WHAT YOU ARE ASKED TO DO:
Output the data below line for line, exactly, up to and including the line where "ATOM 13 O O" appears.

DATA PROVIDED:
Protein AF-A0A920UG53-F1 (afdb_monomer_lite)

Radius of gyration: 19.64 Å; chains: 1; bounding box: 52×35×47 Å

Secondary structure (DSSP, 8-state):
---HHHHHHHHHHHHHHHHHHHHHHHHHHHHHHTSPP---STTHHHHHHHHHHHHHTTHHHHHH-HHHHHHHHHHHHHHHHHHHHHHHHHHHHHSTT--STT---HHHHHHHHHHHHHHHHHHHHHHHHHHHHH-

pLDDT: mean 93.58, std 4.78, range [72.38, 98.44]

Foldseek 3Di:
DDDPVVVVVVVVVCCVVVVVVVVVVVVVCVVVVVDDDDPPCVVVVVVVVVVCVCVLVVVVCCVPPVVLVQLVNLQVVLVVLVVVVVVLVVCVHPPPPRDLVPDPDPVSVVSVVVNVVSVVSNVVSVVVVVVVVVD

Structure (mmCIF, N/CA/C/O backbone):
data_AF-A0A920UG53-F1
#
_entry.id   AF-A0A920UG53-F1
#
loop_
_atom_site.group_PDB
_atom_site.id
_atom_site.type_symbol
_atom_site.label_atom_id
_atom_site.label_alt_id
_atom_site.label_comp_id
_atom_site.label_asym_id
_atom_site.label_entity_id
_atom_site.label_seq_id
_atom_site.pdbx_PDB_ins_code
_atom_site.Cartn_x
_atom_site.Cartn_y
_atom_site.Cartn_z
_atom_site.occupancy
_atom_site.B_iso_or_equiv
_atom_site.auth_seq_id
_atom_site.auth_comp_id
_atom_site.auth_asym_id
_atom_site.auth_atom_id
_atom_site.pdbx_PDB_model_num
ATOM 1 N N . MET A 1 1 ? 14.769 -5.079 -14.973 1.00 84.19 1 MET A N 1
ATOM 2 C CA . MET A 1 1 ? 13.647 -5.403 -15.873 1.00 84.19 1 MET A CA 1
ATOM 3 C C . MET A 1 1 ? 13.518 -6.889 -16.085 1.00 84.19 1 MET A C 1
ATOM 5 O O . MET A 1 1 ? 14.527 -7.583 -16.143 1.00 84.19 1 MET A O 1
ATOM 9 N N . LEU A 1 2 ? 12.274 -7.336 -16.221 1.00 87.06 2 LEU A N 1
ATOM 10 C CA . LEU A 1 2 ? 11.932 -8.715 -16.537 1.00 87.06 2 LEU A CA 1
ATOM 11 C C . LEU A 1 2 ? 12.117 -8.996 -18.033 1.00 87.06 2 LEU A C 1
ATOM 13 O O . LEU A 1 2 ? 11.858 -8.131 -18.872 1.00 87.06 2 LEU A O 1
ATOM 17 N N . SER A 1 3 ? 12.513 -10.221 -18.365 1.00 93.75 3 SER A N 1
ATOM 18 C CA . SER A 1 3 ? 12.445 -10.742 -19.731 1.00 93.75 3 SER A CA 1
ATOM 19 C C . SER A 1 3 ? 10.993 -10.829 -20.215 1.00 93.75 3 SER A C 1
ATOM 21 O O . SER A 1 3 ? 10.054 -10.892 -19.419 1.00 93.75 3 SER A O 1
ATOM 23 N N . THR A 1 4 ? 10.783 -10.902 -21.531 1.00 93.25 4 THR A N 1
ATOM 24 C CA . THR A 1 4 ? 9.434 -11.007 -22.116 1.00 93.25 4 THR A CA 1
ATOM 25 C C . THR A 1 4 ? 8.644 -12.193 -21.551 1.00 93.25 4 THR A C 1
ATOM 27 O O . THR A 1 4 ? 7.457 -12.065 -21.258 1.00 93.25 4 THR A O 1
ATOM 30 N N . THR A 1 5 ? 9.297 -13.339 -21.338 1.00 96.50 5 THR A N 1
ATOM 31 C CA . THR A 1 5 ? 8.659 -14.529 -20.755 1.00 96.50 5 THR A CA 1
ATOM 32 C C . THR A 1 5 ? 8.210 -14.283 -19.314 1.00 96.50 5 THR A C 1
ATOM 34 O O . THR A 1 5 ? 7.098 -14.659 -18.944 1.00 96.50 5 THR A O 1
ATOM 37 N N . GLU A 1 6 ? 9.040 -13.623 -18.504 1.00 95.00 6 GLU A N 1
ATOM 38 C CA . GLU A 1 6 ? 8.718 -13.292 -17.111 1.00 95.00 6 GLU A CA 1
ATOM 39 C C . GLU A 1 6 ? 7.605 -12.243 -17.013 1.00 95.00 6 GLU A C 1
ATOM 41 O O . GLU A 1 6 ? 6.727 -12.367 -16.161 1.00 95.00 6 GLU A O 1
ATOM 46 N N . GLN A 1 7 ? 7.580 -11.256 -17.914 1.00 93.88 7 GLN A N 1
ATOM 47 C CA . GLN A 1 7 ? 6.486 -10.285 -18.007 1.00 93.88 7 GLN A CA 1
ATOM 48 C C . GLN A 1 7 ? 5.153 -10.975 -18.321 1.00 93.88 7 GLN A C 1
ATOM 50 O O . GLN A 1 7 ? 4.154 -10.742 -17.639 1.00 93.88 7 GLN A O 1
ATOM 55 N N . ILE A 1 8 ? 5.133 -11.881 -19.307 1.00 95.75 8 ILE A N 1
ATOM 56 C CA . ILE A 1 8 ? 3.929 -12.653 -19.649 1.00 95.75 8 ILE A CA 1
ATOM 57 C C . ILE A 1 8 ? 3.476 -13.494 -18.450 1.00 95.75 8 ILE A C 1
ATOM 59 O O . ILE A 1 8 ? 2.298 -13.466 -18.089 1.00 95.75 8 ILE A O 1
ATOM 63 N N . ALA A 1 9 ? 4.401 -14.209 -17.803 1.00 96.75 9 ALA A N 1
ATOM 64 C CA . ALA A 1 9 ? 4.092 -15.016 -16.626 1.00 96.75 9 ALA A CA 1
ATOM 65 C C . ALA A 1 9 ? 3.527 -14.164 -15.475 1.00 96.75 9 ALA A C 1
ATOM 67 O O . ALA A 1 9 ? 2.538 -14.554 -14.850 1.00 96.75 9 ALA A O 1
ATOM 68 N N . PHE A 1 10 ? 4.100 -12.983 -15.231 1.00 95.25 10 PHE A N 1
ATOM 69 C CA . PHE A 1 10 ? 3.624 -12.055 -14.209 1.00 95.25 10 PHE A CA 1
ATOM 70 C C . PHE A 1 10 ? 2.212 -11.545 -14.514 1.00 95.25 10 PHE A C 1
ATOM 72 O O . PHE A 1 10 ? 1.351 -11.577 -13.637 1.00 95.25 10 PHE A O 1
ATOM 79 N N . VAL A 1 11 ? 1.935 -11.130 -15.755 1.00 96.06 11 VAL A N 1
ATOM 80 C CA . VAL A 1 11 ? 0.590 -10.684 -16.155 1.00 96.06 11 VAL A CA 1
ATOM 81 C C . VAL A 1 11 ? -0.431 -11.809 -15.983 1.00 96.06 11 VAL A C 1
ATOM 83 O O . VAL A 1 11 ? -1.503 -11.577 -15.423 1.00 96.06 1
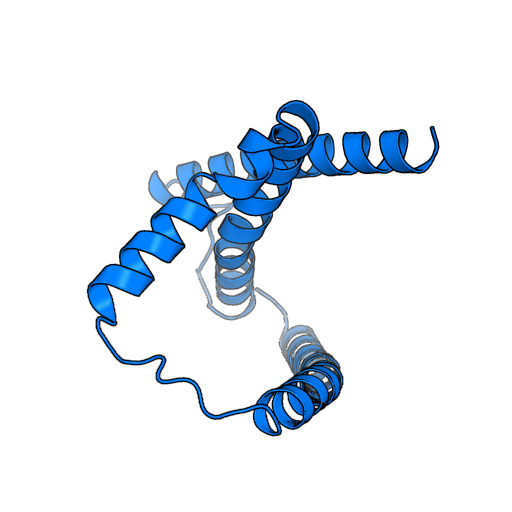1 VAL A O 1
ATOM 86 N N . LEU A 1 12 ? -0.103 -13.037 -16.396 1.00 97.81 12 LEU A N 1
ATOM 87 C CA . LEU A 1 12 ? -0.980 -14.193 -16.187 1.00 97.81 12 LEU A CA 1
ATOM 88 C C . LEU A 1 12 ? -1.251 -14.434 -14.697 1.00 97.81 12 LEU A C 1
ATOM 90 O O . LEU A 1 12 ? -2.402 -14.657 -14.315 1.00 97.81 12 LEU A O 1
ATOM 94 N N . LEU A 1 13 ? -0.226 -14.330 -13.848 1.00 96.88 13 LEU A N 1
ATOM 95 C CA . LEU A 1 13 ? -0.376 -14.461 -12.400 1.00 96.88 13 LEU A CA 1
ATOM 96 C C . LEU A 1 13 ? -1.293 -13.372 -11.826 1.00 96.88 13 LEU A C 1
ATOM 98 O O . LEU A 1 13 ? -2.194 -13.685 -11.048 1.00 96.88 13 LEU A O 1
ATOM 102 N N . VAL A 1 14 ? -1.117 -12.114 -12.240 1.00 95.88 14 VAL A N 1
ATOM 103 C CA . VAL A 1 14 ? -1.978 -10.993 -11.828 1.00 95.88 14 VAL A CA 1
ATOM 104 C C . VAL A 1 14 ? -3.429 -11.236 -12.241 1.00 95.88 14 VAL A C 1
ATOM 106 O O . VAL A 1 14 ? -4.330 -11.024 -11.429 1.00 95.88 14 VAL A O 1
ATOM 109 N N . LEU A 1 15 ? -3.675 -11.724 -13.460 1.00 97.94 15 LEU A N 1
ATOM 110 C CA . LEU A 1 15 ? -5.026 -12.029 -13.936 1.00 97.94 15 LEU A CA 1
ATOM 111 C C . LEU A 1 15 ? -5.680 -13.159 -13.132 1.00 97.94 15 LEU A C 1
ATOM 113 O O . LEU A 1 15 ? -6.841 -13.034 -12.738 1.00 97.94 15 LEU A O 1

RESPONSE AREA:
Protein AF-A0A920UG53-F1 (afdb_monomer_lite)

Radius of gyration: 19.64 Å; chains: 1; bounding box: 52×35×47 Å

Secondary structure (DSSP, 8-state):
---HHHHHHHHHHHHHHHHHHHHHHHHHHHHHHTSPP---STTHHHHHHHHHHHHHTTHHHHHH-HHHHHHHHHHHHHHHHHHHHHHHHHHHHHSTT--STT---HHHHHHHHHHHHHHHHHHHHHHHHHHHHH-

pLDDT: mean 93.58, std 4.78, range [72.38, 98.44]

Foldseek 3Di:
DDDPVVVVVVVVVCCVVVVVVVVVVVVVCVVVVVDDDDPPCVVVVVVVVVVCVCVLVVVVCCVPPVVLVQLVNLQVVLVVLVVVVVVLVVCVHPPPPRDLVPDPDPVSVVSVVVNVVSVVSNVVSVVVVVVVVVD

Structure (mmCIF, N/CA/C/O backbone):
data_AF-A0A920UG53-F1
#
_entry.id   AF-A0A920UG53-F1
#
loop_
_atom_site.group_PDB
_atom_site.id
_atom_site.type_symbol
_atom_site.label_atom_id
_atom_site.label_alt_id
_atom_site.label_comp_id
_atom_site.label_asym_id
_atom_site.label_entity_id
_atom_site.label_seq_id
_atom_site.pdbx_PDB_ins_code
_atom_site.Cartn_x
_atom_site.Cartn_y
_atom_site.Cartn_z
_atom_site.occupancy
_atom_site.B_iso_or_equiv
_atom_site.auth_seq_id
_atom_site.auth_comp_id
_atom_site.auth_asym_id
_atom_site.auth_atom_id
_atom_site.pdbx_PDB_model_num
ATOM 1 N N . MET A 1 1 ? 14.769 -5.079 -14.973 1.00 84.19 1 MET A N 1
ATOM 2 C CA . MET A 1 1 ? 13.647 -5.403 -15.873 1.00 84.19 1 MET A CA 1
ATOM 3 C C . MET A 1 1 ? 13.518 -6.889 -16.085 1.00 84.19 1 MET A C 1
ATOM 5 O O . MET A 1 1 ? 14.527 -7.583 -16.143 1.00 84.19 1 MET A O 1
ATOM 9 N N . LEU A 1 2 ? 12.274 -7.336 -16.221 1.00 87.06 2 LEU A N 1
ATOM 10 C CA . LEU A 1 2 ? 11.932 -8.715 -16.537 1.00 87.06 2 LEU A CA 1
ATOM 11 C C . LEU A 1 2 ? 12.117 -8.996 -18.033 1.00 87.06 2 LEU A C 1
ATOM 13 O O . LEU A 1 2 ? 11.858 -8.131 -18.872 1.00 87.06 2 LEU A O 1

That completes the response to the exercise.